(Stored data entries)
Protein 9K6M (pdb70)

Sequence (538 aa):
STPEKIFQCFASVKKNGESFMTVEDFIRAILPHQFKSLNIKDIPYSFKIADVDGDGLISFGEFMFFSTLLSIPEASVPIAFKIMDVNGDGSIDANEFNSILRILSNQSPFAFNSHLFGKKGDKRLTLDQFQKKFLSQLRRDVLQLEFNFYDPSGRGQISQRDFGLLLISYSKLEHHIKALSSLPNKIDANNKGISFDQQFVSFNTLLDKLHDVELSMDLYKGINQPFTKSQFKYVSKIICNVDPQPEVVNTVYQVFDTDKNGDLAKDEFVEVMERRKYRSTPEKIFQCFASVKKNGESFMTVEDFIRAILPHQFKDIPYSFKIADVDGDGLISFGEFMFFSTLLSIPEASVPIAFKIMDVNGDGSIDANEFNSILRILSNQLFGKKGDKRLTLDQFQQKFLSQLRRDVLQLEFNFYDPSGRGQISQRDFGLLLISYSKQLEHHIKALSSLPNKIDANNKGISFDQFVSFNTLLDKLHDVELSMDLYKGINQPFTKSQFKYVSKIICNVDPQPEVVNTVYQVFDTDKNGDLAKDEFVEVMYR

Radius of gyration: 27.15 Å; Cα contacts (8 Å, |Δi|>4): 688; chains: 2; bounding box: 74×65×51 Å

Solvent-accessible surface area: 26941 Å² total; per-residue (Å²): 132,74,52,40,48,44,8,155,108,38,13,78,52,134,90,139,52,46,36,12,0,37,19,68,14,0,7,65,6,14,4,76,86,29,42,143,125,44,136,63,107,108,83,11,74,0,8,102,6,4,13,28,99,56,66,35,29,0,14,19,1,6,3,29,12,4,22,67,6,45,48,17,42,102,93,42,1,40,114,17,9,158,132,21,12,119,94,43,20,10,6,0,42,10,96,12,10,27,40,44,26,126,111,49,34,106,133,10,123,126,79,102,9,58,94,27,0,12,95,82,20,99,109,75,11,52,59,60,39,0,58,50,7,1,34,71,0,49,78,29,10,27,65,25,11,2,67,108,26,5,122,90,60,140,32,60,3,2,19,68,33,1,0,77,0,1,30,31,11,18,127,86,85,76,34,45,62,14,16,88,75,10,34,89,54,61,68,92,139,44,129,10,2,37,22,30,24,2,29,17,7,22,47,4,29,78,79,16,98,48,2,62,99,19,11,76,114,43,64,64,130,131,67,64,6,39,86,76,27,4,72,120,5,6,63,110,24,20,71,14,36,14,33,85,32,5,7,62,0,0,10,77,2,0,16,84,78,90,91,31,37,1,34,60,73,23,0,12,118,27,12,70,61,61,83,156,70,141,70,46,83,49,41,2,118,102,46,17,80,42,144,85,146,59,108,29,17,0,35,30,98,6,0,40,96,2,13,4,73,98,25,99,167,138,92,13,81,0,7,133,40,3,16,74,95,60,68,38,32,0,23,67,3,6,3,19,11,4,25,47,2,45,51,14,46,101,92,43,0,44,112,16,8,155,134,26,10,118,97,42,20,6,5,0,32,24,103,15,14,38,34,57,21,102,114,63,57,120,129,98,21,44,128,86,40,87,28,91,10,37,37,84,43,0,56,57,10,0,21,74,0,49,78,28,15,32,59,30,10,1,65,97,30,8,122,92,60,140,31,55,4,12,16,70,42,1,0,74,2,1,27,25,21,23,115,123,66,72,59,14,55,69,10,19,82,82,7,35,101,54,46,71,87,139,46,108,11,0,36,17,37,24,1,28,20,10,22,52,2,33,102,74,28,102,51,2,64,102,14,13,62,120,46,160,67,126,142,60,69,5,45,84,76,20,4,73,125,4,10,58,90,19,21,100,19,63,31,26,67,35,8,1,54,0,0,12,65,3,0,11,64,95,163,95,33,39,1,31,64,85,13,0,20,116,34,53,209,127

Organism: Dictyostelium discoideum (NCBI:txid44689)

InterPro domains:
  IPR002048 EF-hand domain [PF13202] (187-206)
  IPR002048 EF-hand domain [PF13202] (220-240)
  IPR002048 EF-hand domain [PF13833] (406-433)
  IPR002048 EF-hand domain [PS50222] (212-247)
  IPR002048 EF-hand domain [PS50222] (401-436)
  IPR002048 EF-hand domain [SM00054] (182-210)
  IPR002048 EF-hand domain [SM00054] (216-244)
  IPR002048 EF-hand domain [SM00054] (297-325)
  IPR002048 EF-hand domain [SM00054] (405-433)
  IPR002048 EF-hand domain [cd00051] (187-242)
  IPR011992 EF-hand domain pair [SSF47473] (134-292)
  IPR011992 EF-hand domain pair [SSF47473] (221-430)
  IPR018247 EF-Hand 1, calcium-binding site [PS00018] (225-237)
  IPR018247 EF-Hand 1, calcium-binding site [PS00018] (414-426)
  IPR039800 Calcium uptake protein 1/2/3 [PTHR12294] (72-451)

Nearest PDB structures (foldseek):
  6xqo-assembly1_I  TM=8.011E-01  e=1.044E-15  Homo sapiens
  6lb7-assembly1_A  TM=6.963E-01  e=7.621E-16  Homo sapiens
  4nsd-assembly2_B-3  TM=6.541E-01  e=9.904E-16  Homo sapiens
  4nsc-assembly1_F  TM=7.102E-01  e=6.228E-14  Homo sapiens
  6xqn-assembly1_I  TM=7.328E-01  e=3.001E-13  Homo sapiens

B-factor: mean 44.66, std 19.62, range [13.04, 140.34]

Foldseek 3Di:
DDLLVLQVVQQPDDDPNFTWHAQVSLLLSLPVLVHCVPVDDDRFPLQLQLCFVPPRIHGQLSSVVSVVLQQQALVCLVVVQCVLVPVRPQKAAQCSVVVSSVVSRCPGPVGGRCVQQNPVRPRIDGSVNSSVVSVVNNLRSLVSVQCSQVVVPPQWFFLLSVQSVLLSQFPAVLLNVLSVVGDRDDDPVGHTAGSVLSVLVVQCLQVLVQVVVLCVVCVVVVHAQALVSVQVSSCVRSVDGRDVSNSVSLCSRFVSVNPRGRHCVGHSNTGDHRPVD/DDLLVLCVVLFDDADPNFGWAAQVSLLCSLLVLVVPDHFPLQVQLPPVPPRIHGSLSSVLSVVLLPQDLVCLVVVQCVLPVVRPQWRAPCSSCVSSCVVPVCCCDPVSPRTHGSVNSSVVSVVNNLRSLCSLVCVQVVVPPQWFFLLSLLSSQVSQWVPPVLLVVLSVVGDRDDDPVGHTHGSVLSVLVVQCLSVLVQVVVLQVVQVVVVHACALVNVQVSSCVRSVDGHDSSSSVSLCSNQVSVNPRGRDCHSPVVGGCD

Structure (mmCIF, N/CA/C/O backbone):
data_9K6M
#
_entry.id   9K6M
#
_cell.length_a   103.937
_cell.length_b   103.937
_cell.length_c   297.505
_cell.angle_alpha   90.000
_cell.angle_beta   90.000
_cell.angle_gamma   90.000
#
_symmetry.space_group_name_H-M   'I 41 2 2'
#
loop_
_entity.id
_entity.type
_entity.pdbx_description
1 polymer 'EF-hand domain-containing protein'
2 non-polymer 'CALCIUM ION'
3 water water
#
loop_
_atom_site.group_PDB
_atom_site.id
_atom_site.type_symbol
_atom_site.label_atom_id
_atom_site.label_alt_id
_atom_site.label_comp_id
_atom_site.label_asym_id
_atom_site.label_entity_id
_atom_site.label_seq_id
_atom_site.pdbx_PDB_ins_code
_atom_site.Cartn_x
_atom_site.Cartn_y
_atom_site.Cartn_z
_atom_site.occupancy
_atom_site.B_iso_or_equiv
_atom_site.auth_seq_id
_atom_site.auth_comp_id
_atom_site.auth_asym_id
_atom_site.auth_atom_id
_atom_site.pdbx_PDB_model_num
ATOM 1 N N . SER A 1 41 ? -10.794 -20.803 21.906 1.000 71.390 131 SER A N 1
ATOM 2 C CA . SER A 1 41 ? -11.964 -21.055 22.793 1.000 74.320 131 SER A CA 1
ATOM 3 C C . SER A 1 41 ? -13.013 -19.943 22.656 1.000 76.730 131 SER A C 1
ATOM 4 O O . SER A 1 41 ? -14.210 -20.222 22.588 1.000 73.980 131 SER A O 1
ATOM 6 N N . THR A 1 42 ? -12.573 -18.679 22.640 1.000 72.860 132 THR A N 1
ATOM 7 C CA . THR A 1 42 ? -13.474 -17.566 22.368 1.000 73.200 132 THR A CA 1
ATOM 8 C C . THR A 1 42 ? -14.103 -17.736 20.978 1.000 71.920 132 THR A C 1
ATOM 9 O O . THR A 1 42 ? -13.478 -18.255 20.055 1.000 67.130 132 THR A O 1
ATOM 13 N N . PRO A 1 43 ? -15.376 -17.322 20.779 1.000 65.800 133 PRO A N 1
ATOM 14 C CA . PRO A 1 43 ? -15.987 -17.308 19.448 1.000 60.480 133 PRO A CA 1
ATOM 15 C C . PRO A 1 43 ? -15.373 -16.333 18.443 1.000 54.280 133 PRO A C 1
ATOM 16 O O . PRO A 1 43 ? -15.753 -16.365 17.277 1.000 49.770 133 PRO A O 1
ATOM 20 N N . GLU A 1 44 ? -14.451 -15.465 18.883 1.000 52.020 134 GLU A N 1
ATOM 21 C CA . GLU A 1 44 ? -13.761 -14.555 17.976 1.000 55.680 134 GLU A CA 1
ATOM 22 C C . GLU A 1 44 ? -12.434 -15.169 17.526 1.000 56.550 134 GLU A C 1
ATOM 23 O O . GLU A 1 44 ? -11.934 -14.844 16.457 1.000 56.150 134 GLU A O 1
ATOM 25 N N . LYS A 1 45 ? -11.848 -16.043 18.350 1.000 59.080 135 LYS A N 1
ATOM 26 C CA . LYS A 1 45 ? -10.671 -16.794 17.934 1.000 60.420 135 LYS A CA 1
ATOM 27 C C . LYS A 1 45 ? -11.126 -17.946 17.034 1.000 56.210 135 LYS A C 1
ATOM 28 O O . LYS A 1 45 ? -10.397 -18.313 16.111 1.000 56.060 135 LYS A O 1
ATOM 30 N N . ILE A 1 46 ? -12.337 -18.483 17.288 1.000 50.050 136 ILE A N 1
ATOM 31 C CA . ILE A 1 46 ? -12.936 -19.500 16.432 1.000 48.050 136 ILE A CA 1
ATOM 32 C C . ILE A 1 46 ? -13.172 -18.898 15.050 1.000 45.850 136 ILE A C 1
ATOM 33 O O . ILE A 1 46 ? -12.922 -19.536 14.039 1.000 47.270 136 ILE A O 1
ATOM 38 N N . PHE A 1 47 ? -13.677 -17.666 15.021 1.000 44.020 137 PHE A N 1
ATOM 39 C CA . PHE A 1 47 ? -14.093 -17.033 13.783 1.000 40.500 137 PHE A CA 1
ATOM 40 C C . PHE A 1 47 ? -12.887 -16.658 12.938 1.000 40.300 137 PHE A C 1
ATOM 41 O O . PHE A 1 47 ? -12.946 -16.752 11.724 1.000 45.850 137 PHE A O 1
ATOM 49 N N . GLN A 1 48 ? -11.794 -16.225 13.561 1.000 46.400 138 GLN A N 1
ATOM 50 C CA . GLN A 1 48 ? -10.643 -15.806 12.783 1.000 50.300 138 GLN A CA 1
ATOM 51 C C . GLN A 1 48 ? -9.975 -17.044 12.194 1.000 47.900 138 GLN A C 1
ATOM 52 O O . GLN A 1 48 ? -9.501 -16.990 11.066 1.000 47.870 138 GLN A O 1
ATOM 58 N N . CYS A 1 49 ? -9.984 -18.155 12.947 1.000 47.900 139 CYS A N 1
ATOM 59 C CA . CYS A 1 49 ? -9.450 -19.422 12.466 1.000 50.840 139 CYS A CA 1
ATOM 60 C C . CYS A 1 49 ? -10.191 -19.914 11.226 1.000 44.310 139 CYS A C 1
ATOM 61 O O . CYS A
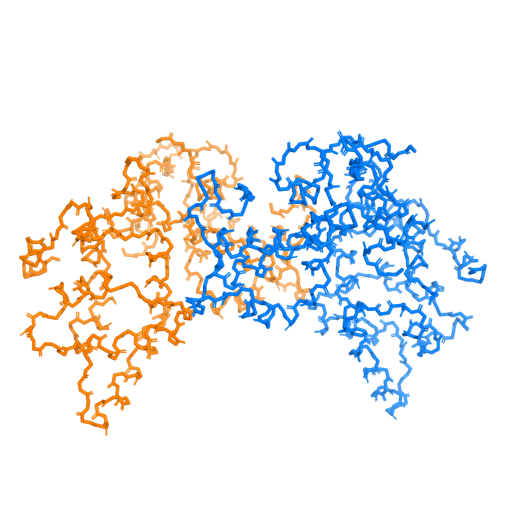 1 49 ? -9.574 -20.495 10.353 1.000 45.250 139 CYS A O 1
ATOM 64 N N . PHE A 1 50 ? -11.505 -19.698 11.158 1.000 39.590 140 PHE A N 1
ATOM 65 C CA . PHE A 1 50 ? -12.345 -20.470 10.263 1.000 39.360 140 PHE A CA 1
ATOM 66 C C . PHE A 1 50 ? -12.951 -19.615 9.161 1.000 38.150 140 PHE A C 1
ATOM 67 O O . PHE A 1 50 ? -13.454 -20.154 8.193 1.000 40.220 140 PHE A O 1
ATOM 75 N N . ALA A 1 51 ? -12.918 -18.296 9.301 1.000 40.870 141 ALA A N 1
ATOM 76 C CA . ALA A 1 51 ? -13.508 -17.438 8.289 1.000 41.890 141 ALA A CA 1
ATOM 77 C C . ALA A 1 51 ? -12.547 -17.336 7.107 1.000 41.490 141 ALA A C 1
ATOM 78 O O . ALA A 1 51 ? -11.602 -16.564 7.148 1.000 46.610 141 ALA A O 1
ATOM 80 N N . SER A 1 52 ? -12.806 -18.101 6.044 1.000 41.600 142 SER A N 1
ATOM 81 C CA . SER A 1 52 ? -11.814 -18.336 5.001 1.000 40.310 142 SER A CA 1
ATOM 82 C C . SER A 1 52 ? -11.934 -17.380 3.807 1.000 36.240 142 SER A C 1
ATOM 83 O O . SER A 1 52 ? -11.204 -17.523 2.841 1.000 36.260 142 SER A O 1
ATOM 86 N N . VAL A 1 53 ? -12.817 -16.385 3.870 1.000 36.720 143 VAL A N 1
ATOM 87 C CA . VAL A 1 53 ? -13.172 -15.610 2.694 1.000 35.870 143 VAL A CA 1
ATOM 88 C C . VAL A 1 53 ? -13.339 -14.149 3.097 1.000 37.730 143 VAL A C 1
ATOM 89 O O . VAL A 1 53 ? -13.715 -13.875 4.233 1.000 37.380 143 VAL A O 1
ATOM 93 N N . LYS A 1 54 ? -12.998 -13.255 2.172 1.000 39.050 144 LYS A N 1
ATOM 94 C CA . LYS A 1 54 ? -13.066 -11.810 2.467 1.000 41.590 144 LYS A CA 1
ATOM 95 C C . LYS A 1 54 ? -13.914 -11.121 1.409 1.000 41.230 144 LYS A C 1
ATOM 96 O O . LYS A 1 54 ? -13.928 -11.586 0.271 1.000 44.730 144 LYS A O 1
ATOM 102 N N . LYS A 1 55 ? -14.613 -10.071 1.807 1.000 41.700 145 LYS A N 1
ATOM 103 C CA . LYS A 1 55 ? -15.434 -9.299 0.897 1.000 44.160 145 LYS A CA 1
ATOM 104 C C . LYS A 1 55 ? -15.383 -7.854 1.384 1.000 45.840 145 LYS A C 1
ATOM 105 O O . LYS A 1 55 ? -15.766 -7.572 2.514 1.000 49.960 145 LYS A O 1
ATOM 111 N N . ASN A 1 56 ? -14.820 -6.976 0.540 1.000 53.660 146 ASN A N 1
ATOM 112 C CA . ASN A 1 56 ? -14.570 -5.575 0.846 1.000 54.100 146 ASN A CA 1
ATOM 113 C C . ASN A 1 56 ? -13.732 -5.462 2.114 1.000 53.620 146 ASN A C 1
ATOM 114 O O . ASN A 1 56 ? -13.986 -4.594 2.940 1.000 56.380 146 ASN A O 1
ATOM 119 N N . GLY A 1 57 ? -12.740 -6.353 2.258 1.000 53.290 147 GLY A N 1
ATOM 120 C CA . GLY A 1 57 ? -11.805 -6.306 3.371 1.000 50.210 147 GLY A CA 1
ATOM 121 C C . GLY A 1 57 ? -12.289 -7.094 4.586 1.000 49.660 147 GLY A C 1
ATOM 122 O O . GLY A 1 57 ? -11.461 -7.569 5.368 1.000 55.610 147 GLY A O 1
ATOM 123 N N . GLU A 1 58 ? -13.618 -7.252 4.699 1.000 43.730 148 GLU A N 1
ATOM 124 C CA . GLU A 1 58 ? -14.275 -7.888 5.833 1.000 43.120 148 GLU A CA 1
ATOM 125 C C . GLU A 1 58 ? -14.201 -9.414 5.682 1.000 41.240 148 GLU A C 1
ATOM 126 O O . GLU A 1 58 ? -14.423 -9.929 4.587 1.000 46.760 148 GLU A O 1
ATOM 132 N N . SER A 1 59 ? -13.903 -10.128 6.783 1.000 36.880 149 SER A N 1
ATOM 133 C CA . SER A 1 59 ? -13.879 -11.589 6.827 1.000 35.920 149 SER A CA 1
ATOM 134 C C . SER A 1 59 ? -15.279 -12.215 6.922 1.000 38.230 149 SER A C 1
ATOM 135 O O . SER A 1 59 ? -16.215 -11.635 7.482 1.000 44.040 149 SER A O 1
ATOM 138 N N . PHE A 1 60 ? -15.395 -13.435 6.378 1.000 33.840 150 PHE A N 1
ATOM 139 C CA . PHE A 1 60 ? -16.659 -14.137 6.278 1.000 32.850 150 PHE A CA 1
ATOM 140 C C . PHE A 1 60 ? -16.450 -15.656 6.246 1.000 33.560 150 PHE A C 1
ATOM 141 O O . PHE A 1 60 ? -15.385 -16.140 5.881 1.000 36.110 150 PHE A O 1
ATOM 149 N N . MET A 1 61 ? -17.512 -16.393 6.583 1.000 31.280 151 MET A N 1
ATOM 150 C CA . MET A 1 61 ? -17.544 -17.842 6.607 1.000 30.770 151 MET A CA 1
ATOM 151 C C . MET A 1 61 ? -18.428 -18.361 5.470 1.000 29.450 151 MET A C 1
ATOM 152 O O . MET A 1 61 ? -19.550 -17.907 5.301 1.000 34.790 151 MET A O 1
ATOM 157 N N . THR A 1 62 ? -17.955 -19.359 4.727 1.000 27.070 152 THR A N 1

> Activity
Above are the records; copy exactly the lines from the line with "ATOM 119 N N" through the line with "ATOM 133 C CA", both included.

> Expected answer
ATOM 119 N N . GLY A 1 57 ? -12.740 -6.353 2.258 1.000 53.290 147 GLY A N 1
ATOM 120 C CA . GLY A 1 57 ? -11.805 -6.306 3.371 1.000 50.210 147 GLY A CA 1
ATOM 121 C C . GLY A 1 57 ? -12.289 -7.094 4.586 1.000 49.660 147 GLY A C 1
ATOM 122 O O . GLY A 1 57 ? -11.461 -7.569 5.368 1.000 55.610 147 GLY A O 1
ATOM 123 N N . GLU A 1 58 ? -13.618 -7.252 4.699 1.000 43.730 148 GLU A N 1
ATOM 124 C CA . GLU A 1 58 ? -14.275 -7.888 5.833 1.000 43.120 148 GLU A CA 1
ATOM 125 C C . GLU A 1 58 ? -14.201 -9.414 5.682 1.000 41.240 148 GLU A C 1
ATOM 126 O O . GLU A 1 58 ? -14.423 -9.929 4.587 1.000 46.760 148 GLU A O 1
ATOM 132 N N . SER A 1 59 ? -13.903 -10.128 6.783 1.000 36.880 149 SER A N 1
ATOM 133 C CA . SER A 1 59 ? -13.879 -11.589 6.827 1.000 35.920 149 SER A CA 1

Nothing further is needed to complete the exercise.